A report by the global management consultant firm McKinsey has highlighted the devastating economic collapse which has taken place in Russia since the introduction of “market reform” and privatisation in 1992.
The report, issued last month, describes Russia as being in a “dire economic situation”.
When the Soviet Union collapsed at the beginning of this decade its demise was hailed as irrefutable proof of the historical superiority of capitalism. Not only had the “free market” won the great ideological battle of the 20th century, it would now be able to work its “magic” on the territory of the former USSR.
In the light of these assertions, it would be an interesting exercise to compare the economic advances made in the period from 1917 to 1927 with the results of the past decade. Together with the recent UN Human Development report on the former Soviet republics, the McKinsey report, which examines 10 key industries, provides a sweeping indictment of the “free market” program.
“Market reforms,” it states, “so far have failed to improve Russia's economic performance. Although the efficiency (productivity) with which companies produced goods and services in the Soviet times was already low compared to the best practice in the world, it has gotten worse since the reforms started.”
Gross domestic product (GDP) per capita has fallen by as much as 40 percent since 1992 and is now only 15 percent of the US level. Unemployment is officially at 12 percent with “many more people ... now engaged in subsistence forms of employment.”
“The investment picture,” the report notes, “is even more dramatic; during the same period, business investment dropped by around 60 percent and is now less than 13 percent of GDP, with very little foreign direct investment.”
This latter statistic is a refutation of claims that the introduction of the market would see an inflow of investment.
The McKinsey report found that in the ten industries examined—software, steel, general merchandise and food retailing, hotels, oil, housing construction, cement, confectionery and dairy—overall labour productivity was “very low,” averaging only 19 percent of US levels. The highest was software at 38 percent and the lowest cement at just 7 percent.
The fact that the report has been prepared by advocates of “market reforms” adds weight to some of its findings on their impact.
For example, it notes that while what it calls “Soviet legacy assets” were roughly 30 percent as productive as US assets in 1992, they have had their productivity almost halved since then.

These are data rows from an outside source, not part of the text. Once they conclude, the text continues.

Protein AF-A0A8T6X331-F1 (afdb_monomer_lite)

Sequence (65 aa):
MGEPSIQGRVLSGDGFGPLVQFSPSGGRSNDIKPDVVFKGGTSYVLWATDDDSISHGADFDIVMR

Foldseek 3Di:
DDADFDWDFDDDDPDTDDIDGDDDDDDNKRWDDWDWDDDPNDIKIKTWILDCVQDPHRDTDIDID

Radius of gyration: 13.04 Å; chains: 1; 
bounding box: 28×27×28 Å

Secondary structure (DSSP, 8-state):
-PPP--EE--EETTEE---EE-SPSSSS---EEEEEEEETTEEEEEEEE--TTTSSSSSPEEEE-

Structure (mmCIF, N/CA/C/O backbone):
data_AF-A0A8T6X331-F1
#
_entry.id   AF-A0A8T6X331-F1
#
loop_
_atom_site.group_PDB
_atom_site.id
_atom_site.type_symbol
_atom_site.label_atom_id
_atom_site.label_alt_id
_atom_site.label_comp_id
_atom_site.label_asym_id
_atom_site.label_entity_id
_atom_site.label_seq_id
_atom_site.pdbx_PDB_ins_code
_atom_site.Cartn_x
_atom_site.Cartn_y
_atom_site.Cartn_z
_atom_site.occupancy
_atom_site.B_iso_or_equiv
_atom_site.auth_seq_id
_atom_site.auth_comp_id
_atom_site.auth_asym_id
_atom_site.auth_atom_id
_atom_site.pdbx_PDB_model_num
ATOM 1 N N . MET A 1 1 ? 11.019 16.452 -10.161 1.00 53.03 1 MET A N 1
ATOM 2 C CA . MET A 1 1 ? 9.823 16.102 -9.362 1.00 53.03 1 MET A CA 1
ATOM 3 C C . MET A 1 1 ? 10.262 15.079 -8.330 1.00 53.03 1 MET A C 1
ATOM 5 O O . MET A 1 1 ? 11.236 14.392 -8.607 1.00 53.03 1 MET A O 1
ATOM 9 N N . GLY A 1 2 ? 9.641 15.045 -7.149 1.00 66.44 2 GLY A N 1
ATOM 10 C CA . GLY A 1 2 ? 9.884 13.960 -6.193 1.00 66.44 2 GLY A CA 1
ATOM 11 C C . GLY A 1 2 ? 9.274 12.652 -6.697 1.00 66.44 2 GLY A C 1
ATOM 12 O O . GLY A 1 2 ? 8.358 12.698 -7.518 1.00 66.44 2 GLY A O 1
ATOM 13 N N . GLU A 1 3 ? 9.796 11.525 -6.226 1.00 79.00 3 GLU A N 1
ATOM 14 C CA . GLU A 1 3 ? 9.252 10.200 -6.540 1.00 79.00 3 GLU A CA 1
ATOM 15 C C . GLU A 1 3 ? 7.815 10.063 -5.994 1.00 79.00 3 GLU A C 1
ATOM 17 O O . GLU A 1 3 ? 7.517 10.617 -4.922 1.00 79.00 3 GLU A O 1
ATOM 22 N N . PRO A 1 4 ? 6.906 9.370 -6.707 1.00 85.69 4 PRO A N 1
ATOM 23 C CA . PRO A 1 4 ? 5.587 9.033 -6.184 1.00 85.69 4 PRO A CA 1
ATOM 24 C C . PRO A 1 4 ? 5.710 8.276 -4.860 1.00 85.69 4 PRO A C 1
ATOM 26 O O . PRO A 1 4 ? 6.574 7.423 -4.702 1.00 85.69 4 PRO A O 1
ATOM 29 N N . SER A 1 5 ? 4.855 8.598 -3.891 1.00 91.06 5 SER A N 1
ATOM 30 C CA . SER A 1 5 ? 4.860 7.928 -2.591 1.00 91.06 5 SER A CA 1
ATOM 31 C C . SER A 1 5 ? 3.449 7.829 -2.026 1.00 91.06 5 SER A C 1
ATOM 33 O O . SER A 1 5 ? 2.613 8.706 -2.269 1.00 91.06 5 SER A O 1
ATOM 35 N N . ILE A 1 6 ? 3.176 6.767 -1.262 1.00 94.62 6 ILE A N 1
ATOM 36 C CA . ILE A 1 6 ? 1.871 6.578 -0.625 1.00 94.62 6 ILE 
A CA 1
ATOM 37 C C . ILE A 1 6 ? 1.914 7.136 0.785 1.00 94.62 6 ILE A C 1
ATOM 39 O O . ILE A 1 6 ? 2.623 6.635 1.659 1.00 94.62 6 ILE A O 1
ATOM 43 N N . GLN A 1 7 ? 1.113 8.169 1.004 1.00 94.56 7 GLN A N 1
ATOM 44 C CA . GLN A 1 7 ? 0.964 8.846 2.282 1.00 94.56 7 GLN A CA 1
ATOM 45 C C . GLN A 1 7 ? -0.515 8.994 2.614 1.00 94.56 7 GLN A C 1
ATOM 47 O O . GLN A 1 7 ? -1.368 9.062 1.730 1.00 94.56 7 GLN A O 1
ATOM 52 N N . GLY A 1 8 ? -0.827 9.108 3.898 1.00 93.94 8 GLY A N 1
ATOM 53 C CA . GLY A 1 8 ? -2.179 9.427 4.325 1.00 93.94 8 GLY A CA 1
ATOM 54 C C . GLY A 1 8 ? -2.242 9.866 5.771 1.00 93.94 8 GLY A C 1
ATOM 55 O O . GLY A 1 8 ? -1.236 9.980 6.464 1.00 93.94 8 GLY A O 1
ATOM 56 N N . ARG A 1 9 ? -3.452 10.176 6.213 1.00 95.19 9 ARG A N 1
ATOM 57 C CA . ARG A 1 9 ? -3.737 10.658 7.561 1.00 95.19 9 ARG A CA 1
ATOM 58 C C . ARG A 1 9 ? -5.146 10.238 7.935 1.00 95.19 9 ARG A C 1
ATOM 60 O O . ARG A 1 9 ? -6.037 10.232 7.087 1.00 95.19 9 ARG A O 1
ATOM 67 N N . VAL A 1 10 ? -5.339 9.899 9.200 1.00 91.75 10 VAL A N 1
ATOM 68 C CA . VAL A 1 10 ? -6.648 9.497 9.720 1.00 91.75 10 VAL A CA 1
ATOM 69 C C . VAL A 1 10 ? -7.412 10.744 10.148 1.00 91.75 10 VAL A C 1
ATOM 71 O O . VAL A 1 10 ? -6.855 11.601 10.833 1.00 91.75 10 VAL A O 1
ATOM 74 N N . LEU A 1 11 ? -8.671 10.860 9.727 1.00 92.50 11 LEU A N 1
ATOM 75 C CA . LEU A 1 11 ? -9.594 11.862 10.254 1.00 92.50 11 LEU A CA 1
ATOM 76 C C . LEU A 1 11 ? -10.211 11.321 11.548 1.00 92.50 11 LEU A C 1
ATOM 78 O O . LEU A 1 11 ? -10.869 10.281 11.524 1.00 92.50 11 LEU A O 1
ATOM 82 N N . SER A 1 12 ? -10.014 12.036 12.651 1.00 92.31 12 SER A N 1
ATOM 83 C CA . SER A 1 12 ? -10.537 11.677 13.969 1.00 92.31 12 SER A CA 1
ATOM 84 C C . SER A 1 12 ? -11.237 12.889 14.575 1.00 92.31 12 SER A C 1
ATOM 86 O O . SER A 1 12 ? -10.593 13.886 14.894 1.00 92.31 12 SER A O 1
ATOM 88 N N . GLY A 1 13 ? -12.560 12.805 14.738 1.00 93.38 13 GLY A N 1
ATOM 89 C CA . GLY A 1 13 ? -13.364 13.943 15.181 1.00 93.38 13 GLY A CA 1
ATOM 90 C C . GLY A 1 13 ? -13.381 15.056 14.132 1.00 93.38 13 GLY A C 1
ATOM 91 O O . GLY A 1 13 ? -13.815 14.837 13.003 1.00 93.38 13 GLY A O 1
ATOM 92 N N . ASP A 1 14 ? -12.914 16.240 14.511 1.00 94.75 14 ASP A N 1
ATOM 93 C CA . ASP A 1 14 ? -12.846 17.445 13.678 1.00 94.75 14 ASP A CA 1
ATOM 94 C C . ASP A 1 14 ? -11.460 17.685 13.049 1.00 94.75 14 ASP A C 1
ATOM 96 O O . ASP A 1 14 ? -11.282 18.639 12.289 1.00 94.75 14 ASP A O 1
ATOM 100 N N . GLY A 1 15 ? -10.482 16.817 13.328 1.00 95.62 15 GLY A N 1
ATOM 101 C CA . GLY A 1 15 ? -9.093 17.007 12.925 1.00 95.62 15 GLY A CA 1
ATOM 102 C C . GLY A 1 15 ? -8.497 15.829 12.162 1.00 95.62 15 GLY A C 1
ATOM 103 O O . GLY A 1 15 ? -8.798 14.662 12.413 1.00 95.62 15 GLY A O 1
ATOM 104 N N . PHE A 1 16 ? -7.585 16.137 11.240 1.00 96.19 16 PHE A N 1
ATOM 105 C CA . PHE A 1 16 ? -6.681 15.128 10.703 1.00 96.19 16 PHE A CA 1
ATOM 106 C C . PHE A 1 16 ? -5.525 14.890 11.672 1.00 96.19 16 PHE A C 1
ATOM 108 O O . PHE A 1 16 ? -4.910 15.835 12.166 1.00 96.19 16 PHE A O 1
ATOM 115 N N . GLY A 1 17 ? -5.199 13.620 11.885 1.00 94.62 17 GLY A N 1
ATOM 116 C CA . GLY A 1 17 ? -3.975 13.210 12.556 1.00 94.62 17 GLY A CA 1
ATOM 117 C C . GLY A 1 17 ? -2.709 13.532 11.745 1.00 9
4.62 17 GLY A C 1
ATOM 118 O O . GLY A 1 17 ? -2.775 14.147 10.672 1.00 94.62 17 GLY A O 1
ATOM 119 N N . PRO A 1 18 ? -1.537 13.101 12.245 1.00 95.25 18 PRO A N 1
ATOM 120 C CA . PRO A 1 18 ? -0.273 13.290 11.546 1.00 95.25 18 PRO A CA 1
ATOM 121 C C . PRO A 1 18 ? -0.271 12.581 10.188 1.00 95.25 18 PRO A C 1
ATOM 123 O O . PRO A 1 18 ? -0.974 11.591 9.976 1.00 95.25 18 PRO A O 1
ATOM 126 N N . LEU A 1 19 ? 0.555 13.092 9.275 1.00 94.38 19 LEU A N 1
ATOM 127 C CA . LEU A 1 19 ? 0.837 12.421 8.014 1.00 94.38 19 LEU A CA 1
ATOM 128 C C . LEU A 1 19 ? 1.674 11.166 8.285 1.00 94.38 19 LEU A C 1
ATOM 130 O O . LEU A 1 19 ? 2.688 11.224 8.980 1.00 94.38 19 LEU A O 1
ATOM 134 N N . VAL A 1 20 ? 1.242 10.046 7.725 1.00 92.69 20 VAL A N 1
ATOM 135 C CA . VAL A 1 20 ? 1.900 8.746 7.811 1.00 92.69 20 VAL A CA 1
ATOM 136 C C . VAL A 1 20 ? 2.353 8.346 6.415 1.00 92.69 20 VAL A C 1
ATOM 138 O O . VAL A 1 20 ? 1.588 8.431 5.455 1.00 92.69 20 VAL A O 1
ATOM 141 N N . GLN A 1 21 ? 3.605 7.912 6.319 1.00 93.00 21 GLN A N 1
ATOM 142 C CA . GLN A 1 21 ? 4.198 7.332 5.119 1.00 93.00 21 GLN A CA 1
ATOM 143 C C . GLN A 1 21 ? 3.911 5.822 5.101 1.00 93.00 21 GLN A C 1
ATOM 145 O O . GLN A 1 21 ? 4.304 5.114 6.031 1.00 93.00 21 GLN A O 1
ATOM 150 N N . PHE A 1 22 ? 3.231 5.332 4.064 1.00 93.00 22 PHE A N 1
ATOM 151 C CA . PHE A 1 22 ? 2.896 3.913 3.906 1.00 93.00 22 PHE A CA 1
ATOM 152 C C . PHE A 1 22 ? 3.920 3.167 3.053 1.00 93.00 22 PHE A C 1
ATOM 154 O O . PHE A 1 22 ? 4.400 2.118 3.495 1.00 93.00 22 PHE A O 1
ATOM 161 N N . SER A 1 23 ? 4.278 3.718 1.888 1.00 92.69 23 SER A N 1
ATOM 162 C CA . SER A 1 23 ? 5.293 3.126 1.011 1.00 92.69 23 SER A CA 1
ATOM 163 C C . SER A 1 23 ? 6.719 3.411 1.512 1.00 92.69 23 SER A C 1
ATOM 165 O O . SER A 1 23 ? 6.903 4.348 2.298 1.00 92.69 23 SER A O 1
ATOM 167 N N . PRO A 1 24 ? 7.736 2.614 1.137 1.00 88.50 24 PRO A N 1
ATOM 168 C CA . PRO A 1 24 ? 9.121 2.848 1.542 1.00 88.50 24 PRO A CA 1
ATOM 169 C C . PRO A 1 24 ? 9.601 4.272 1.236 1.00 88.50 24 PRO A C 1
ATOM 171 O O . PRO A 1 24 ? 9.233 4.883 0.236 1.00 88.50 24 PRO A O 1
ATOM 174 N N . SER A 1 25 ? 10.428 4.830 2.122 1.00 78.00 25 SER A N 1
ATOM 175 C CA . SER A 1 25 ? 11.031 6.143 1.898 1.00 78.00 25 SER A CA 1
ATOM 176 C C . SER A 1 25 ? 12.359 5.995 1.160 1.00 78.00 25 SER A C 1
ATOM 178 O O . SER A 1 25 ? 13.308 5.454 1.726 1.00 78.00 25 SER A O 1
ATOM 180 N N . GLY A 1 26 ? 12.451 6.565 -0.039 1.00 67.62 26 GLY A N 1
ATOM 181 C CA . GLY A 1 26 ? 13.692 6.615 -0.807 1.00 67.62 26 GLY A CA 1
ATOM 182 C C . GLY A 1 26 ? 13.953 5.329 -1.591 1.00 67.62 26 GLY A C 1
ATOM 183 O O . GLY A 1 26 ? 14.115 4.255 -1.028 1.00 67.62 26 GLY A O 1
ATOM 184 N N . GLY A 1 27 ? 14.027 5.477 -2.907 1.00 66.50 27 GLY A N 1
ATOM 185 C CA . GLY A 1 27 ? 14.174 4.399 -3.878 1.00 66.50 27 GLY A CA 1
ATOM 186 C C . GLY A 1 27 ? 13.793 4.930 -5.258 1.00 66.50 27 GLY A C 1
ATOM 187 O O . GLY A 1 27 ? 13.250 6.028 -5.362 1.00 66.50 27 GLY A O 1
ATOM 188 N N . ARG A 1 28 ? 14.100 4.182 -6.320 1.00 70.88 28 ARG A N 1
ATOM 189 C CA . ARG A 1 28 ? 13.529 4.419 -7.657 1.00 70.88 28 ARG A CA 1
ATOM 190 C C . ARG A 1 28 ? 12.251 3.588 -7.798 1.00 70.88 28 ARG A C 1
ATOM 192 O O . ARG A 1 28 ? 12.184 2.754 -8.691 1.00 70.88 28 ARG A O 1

Furthermore, assets added since 1992 are “surprisingly unproductive” with “almost no new capacity [being] added in the oil and consumer goods industries, the sectors of the economy with the greatest potential for fast performance improvement.”

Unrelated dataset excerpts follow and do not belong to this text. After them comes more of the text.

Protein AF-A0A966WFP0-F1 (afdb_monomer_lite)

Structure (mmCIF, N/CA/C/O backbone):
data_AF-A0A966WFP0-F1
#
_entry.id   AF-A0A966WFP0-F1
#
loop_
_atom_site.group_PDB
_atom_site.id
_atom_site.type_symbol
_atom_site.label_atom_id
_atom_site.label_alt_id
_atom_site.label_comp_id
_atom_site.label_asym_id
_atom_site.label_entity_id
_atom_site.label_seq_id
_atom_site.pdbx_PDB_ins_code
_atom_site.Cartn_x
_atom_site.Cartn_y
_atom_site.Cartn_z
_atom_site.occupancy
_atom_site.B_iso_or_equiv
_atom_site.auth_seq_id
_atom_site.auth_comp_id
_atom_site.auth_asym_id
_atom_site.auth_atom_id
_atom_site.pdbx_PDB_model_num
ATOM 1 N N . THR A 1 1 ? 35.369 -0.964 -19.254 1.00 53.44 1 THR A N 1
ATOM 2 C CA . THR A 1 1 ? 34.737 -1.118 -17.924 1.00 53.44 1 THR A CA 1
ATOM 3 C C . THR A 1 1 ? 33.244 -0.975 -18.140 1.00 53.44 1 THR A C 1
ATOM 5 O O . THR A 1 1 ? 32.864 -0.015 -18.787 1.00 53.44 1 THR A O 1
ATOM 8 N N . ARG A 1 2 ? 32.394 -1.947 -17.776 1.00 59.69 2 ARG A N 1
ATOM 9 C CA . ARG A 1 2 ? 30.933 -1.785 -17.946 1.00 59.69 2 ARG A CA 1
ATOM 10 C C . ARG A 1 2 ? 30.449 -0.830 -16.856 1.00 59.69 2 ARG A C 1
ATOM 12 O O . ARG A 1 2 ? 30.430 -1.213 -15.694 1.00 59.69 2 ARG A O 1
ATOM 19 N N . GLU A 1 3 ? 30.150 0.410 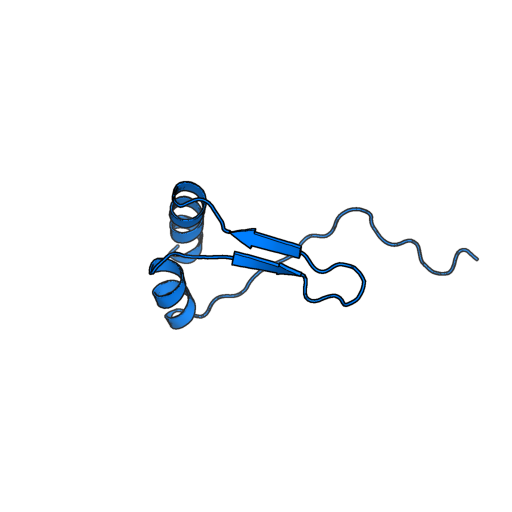-17.229 1.00 64.06 3 GLU A N 1
ATOM 20 C CA . GLU A 1 3 ? 30.039 1.539 -16.293 1.00 64.06 3 GLU A CA 1
ATOM 21 C C . GLU A 1 3 ? 28.781 1.556 -15.418 1.00 64.06 3 GLU A C 1
ATOM 23 O O . GLU A 1 3 ? 28.662 2.423 -14.563 1.00 64.06 3 GLU A O 1
ATOM 28 N N . THR A 1 4 ? 27.8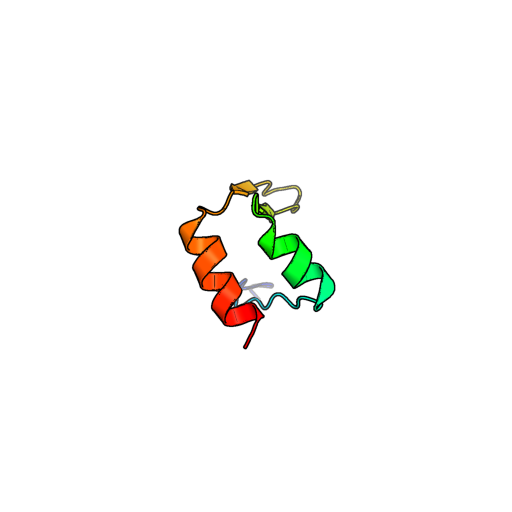50 0.611 -15.547 1.00 60.03 4 THR A N 1
ATOM 29 C CA . THR A 1 4 ? 26.732 0.499 -14.595 1.00 60.03 4 THR A CA 1
ATOM 30 C C . THR A 1 4 ? 26.031 -0.840 -14.779 1.00 60.03 4 THR A C 1
ATOM 32 O O . THR A 1 4 ? 25.312 -1.056 -15.750 1.00 60.03 4 THR A O 1
ATOM 35 N N . VAL A 1 5 ? 26.261 -1.779 -13.861 1.00 72.38 5 VAL A N 1
ATOM 36 C CA . VAL A 1 5 ? 25.382 -2.945 -13.718 1.00 72.38 5 VAL A CA 1
ATOM 37 C C . VAL A 1 5 ? 24.262 -2.510 -12.785 1.00 72.38 5 VAL A C 1
ATOM 39 O O . VAL A 1 5 ? 24.493 -2.327 -11.592 1.00 72.38 5 VAL A O 1
ATOM 42 N N . THR A 1 6 ? 23.066 -2.292 -13.322 1.00 71.38 6 THR A N 1
ATOM 43 C CA . THR A 1 6 ? 21.869 -2.129 -12.497 1.00 71.38 6 THR A CA 1
ATOM 44 C C . THR A 1 6 ? 21.428 -3.504 -12.006 1.00 71.38 6 THR A C 1
ATOM 46 O O . THR A 1 6 ? 21.434 -4.482 -12.757 1.00 71.38 6 THR A O 1
ATOM 49 N N . ALA A 1 7 ? 21.093 -3.607 -10.721 1.00 78.00 7 ALA A N 1
ATOM 50 C CA . ALA A 1 7 ? 20.484 -4.823 -10.205 1.00 78.00 7 ALA A CA 1
ATOM 51 C C . ALA A 1 7 ? 19.103 -5.000 -10.853 1.00 78.00 7 ALA A C 1
ATOM 53 O O . ALA A 1 7 ? 18.370 -4.033 -11.030 1.00 78.00 7 ALA A O 1
ATOM 54 N N . ALA A 1 8 ? 18.735 -6.234 -11.198 1.00 86.50 8 ALA A N 1
ATOM 55 C CA . ALA A 1 8 ? 17.385 -6.528 -11.684 1.00 86.50 8 ALA A CA 1
ATOM 56 C C . ALA A 1 8 ? 16.336 -6.506 -10.554 1.00 86.50 8 ALA A C 1
ATOM 58 O O . ALA A 1 8 ? 15.140 -6.499 -10.824 1.00 86.50 8 ALA A O 1
ATOM 59 N N . VAL A 1 9 ? 16.780 -6.522 -9.291 1.00 90.81 9 VAL A N 1
ATOM 60 C CA . VAL A 1 9 ? 15.934 -6.609 -8.097 1.00 90.81 9 VAL A CA 1
ATOM 61 C C . VAL A 1 9 ? 16.417 -5.604 -7.058 1.00 90.81 9 VAL A C 1
ATOM 63 O O . VAL A 1 9 ? 17.618 -5.499 -6.799 1.00 90.81 9 VAL A O 1
ATOM 66 N N . HIS A 1 10 ? 15.471 -4.900 -6.439 1.00 90.38 10 HIS A N 1
ATOM 67 C CA . HIS A 1 10 ? 15.720 -3.915 -5.394 1.00 90.38 10 HIS A CA 1
ATOM 68 C C . HIS A 1 10 ? 14.826 -4.180 -4.184 1.00 90.38 10 HIS A C 1
ATOM 70 O O . HIS A 1 10 ? 13.653 -4.511 -4.335 1.00 90.38 10 HIS A O 1
ATOM 76 N N . TYR A 1 11 ? 15.373 -3.983 -2.985 1.00 93.69 11 TYR A N 1
ATOM 77 C CA . TYR A 1 11 ? 14.589 -3.920 -1.755 1.00 93.69 11 TYR A CA 1
ATOM 78 C C . TYR A 1 11 ? 14.224 -2.466 -1.474 1.00 93.69 11 TYR A C 1
ATOM 80 O O . TYR A 1 11 ? 15.101 -1.601 -1.446 1.00 93.69 11 TYR A O 1
ATOM 88 N N . ILE A 1 12 ? 12.938 -2.204 -1.259 1.00 93.94 12 ILE A N 1
ATOM 89 C CA . ILE A 1 12 ? 12.414 -0.880 -0.924 1.00 93.94 12 ILE A CA 1
ATOM 90 C C . ILE A 1 12 ? 11.670 -0.946 0.406 1.00 93.94 12 ILE A C 1
ATOM 92 O O . ILE A 1 12 ? 11.062 -1.961 0.740 1.00 93.94 12 ILE A O 1
ATOM 96 N N . ARG A 1 13 ? 11.726 0.144 1.171 1.00 95.44 13 ARG A N 1
ATOM 97 C CA . ARG A 1 13 ? 10.983 0.305 2.421 1.00 95.44 13 ARG A CA 1
ATOM 98 C C . ARG A 1 13 ? 10.158 1.575 2.334 1.00 95.44 13 ARG A C 1
ATOM 100 O O . ARG A 1 13 ? 10.714 2.650 2.123 1.00 95.44 13 ARG A O 1
ATOM 107 N N . PHE A 1 14 ? 8.859 1.452 2.567 1.00 95.44 14 PHE A N 1
ATOM 108 C CA . PHE A 1 14 ? 7.974 2.594 2.748 1.00 95.44 14 PHE A CA 1
ATOM 109 C C . PHE A 1 14 ? 7.890 2.931 4.234 1.00 95.44 14 PHE A C 1
ATOM 111 O O . PHE A 1 14 ? 7.714 2.050 5.074 1.00 95.44 14 PHE A O 1
ATOM 118 N N . GLN A 1 15 ? 8.068 4.204 4.566 1.00 95.94 15 GLN A N 1
ATOM 119 C CA . GLN A 1 15 ? 7.928 4.696 5.930 1.00 95.94 15 GLN A CA 1
ATOM 120 C C . GLN A 1 15 ? 6.643 5.509 6.014 1.00 95.94 15 GLN A C 1
ATOM 122 O O . GLN A 1 15 ? 6.500 6.503 5.306 1.00 95.94 15 GLN A O 1
ATOM 127 N N . PHE A 1 16 ? 5.729 5.072 6.876 1.00 96.81 16 PHE A N 1
ATOM 128 C CA . PHE A 1 16 ? 4.467 5.751 7.135 1.00 96.81 16 PHE A CA 1
ATOM 129 C C . PHE A 1 16 ? 4.525 6.464 8.484 1.00 96.81 16 PHE A C 1
ATOM 131 O O . PHE A 1 16 ? 5.042 5.930 9.465 1.00 96.81 16 PHE A O 1
ATOM 138 N N . THR A 1 17 ? 3.968 7.669 8.546 1.00 97.25 17 THR A N 1
ATOM 139 C CA . THR A 1 17 ? 3.610 8.304 9.816 1.00 97.25 17 THR A CA 1
ATOM 140 C C . THR A 1 17 ? 2.297 7.717 10.344 1.00 97.25 17 THR A C 1
ATOM 142 O O . THR A 1 17 ? 1.493 7.217 9.552 1.00 97.25 17 THR A O 1
ATOM 145 N N . PRO A 1 18 ? 1.998 7.836 11.651 1.00 96.94 18 PRO A N 1
ATOM 146 C CA . PRO A 1 18 ? 0.717 7.382 12.193 1.00 96.94 18 PRO A CA 1
ATOM 147 C C . PRO A 1 18 ? -0.493 7.983 11.462 1.00 96.94 18 PRO A C 1
ATOM 149 O O . PRO A 1 18 ? -1.460 7.283 11.177 1.00 96.94 18 PRO A O 1
ATOM 152 N N . GLN A 1 19 ? -0.427 9.265 11.087 1.00 97.69 19 GLN A N 1
ATOM 153 C CA . GLN A 1 19 ? -1.484 9.926 10.316 1.00 97.69 19 GLN A CA 1
ATOM 154 C C . GLN A 1 19 ? -1.640 9.310 8.921 1.00 97.69 19 GLN A C 1
ATOM 156 O O . GLN A 1 19 ? -2.763 9.120 8.464 1.00 97.69 19 GLN A O 1
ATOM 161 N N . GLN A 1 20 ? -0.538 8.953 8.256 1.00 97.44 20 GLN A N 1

While labour productivity in the old assets—those put in place before 1992—declined from 30 percent to 17 percent of the US level, this decline has not been compensated for “by a rapid growth of a new and productive economy”. “New assets (put in place since 1992) employ less than 10 percent of the Russian workforce and surprisingly, achieve only 30 percent of the US productivity level on average.”
According to the proponents of the market, the solution to all problems of productivity is increased competition, and this is the opinion of the report's authors. But as they acknowledge in the Russian situation despite “high competitive intensity,” the competition is unequal and actually leads to low productivity. “Price decontrol did successfully stimulate competition. Paradoxically, however, in Russia the more productive firms are often the least profitable.”
The report also provides a refutation of the claim by the most fervent proponents of “market reform” that Soviet industry was so backward that its only future was the scrap heap.
There is no question that decades of Stalinist bureaucratic mismanagement and the distortions produced by isolation from the international division of labour—itself a consequence of the Stalinist program of “socialism in one country”—resulted in considerable technological backwardness.
But even with this historical legacy, the report found that “about 75 percent of Russia's inherited assets (put in place before 1992) would still be viable if upgraded and managed according to modern principles.” Such an upgrade would allow production in these assets to increase by about 40 percent on average for a relatively small investment of around 5 percent of GDP for five years and could achieve up to 65 percent of US productivity.
But the methods advocated by McKinsey and other proponents of “market reform” to bring about such an advance amount to more of the same policies which have resulted in the economic disaster in the first place.
The theme running through the report is that less productive sections of industry should be shut down in favour of the more productive, a more “level playing field” should be established in the market through the abolition of subsidies and that Russia needs to follow more closely the Polish model.
While such policies may increase the opportunities for profit, they are hardly a prescription for social and economic advance as the social crisis in Poland demonstrates. In the mining and metal industries alone more than 120,000 workers are facing layoff as part of the program to prepare the Polish economy for entry into the European Union while in the countryside unemployment is running as high as 60 percent.
While the McKinsey report concentrated on the situation in industry, it had some pertinent comments on the broader economy. It noted that lack of trust in both the ruble and the banks “deters people from making their savings available for subsequent lending by the banks” and that savings are mostly kept at home in dollar notes. Barter relations are prevalent in about half the economy, involving transactions between industrial concerns and between industry and the government.
And it warned that the apparent recent revival in the finances of the government “should be little cause for comfort.”
“Around 40 percent of budget revenues still depend on extremely volatile oil and gas prices, which have fortunately soared in 1999. ... Capital flight, rational when economic policies discourage investment within Russia, continues. Finally, the rise in industrial production, which followed the August 1998 devaluation, should be seen as a one-time adjustment due to a sudden rise in prices of imports, rather than the start of a prolonged economic recovery.”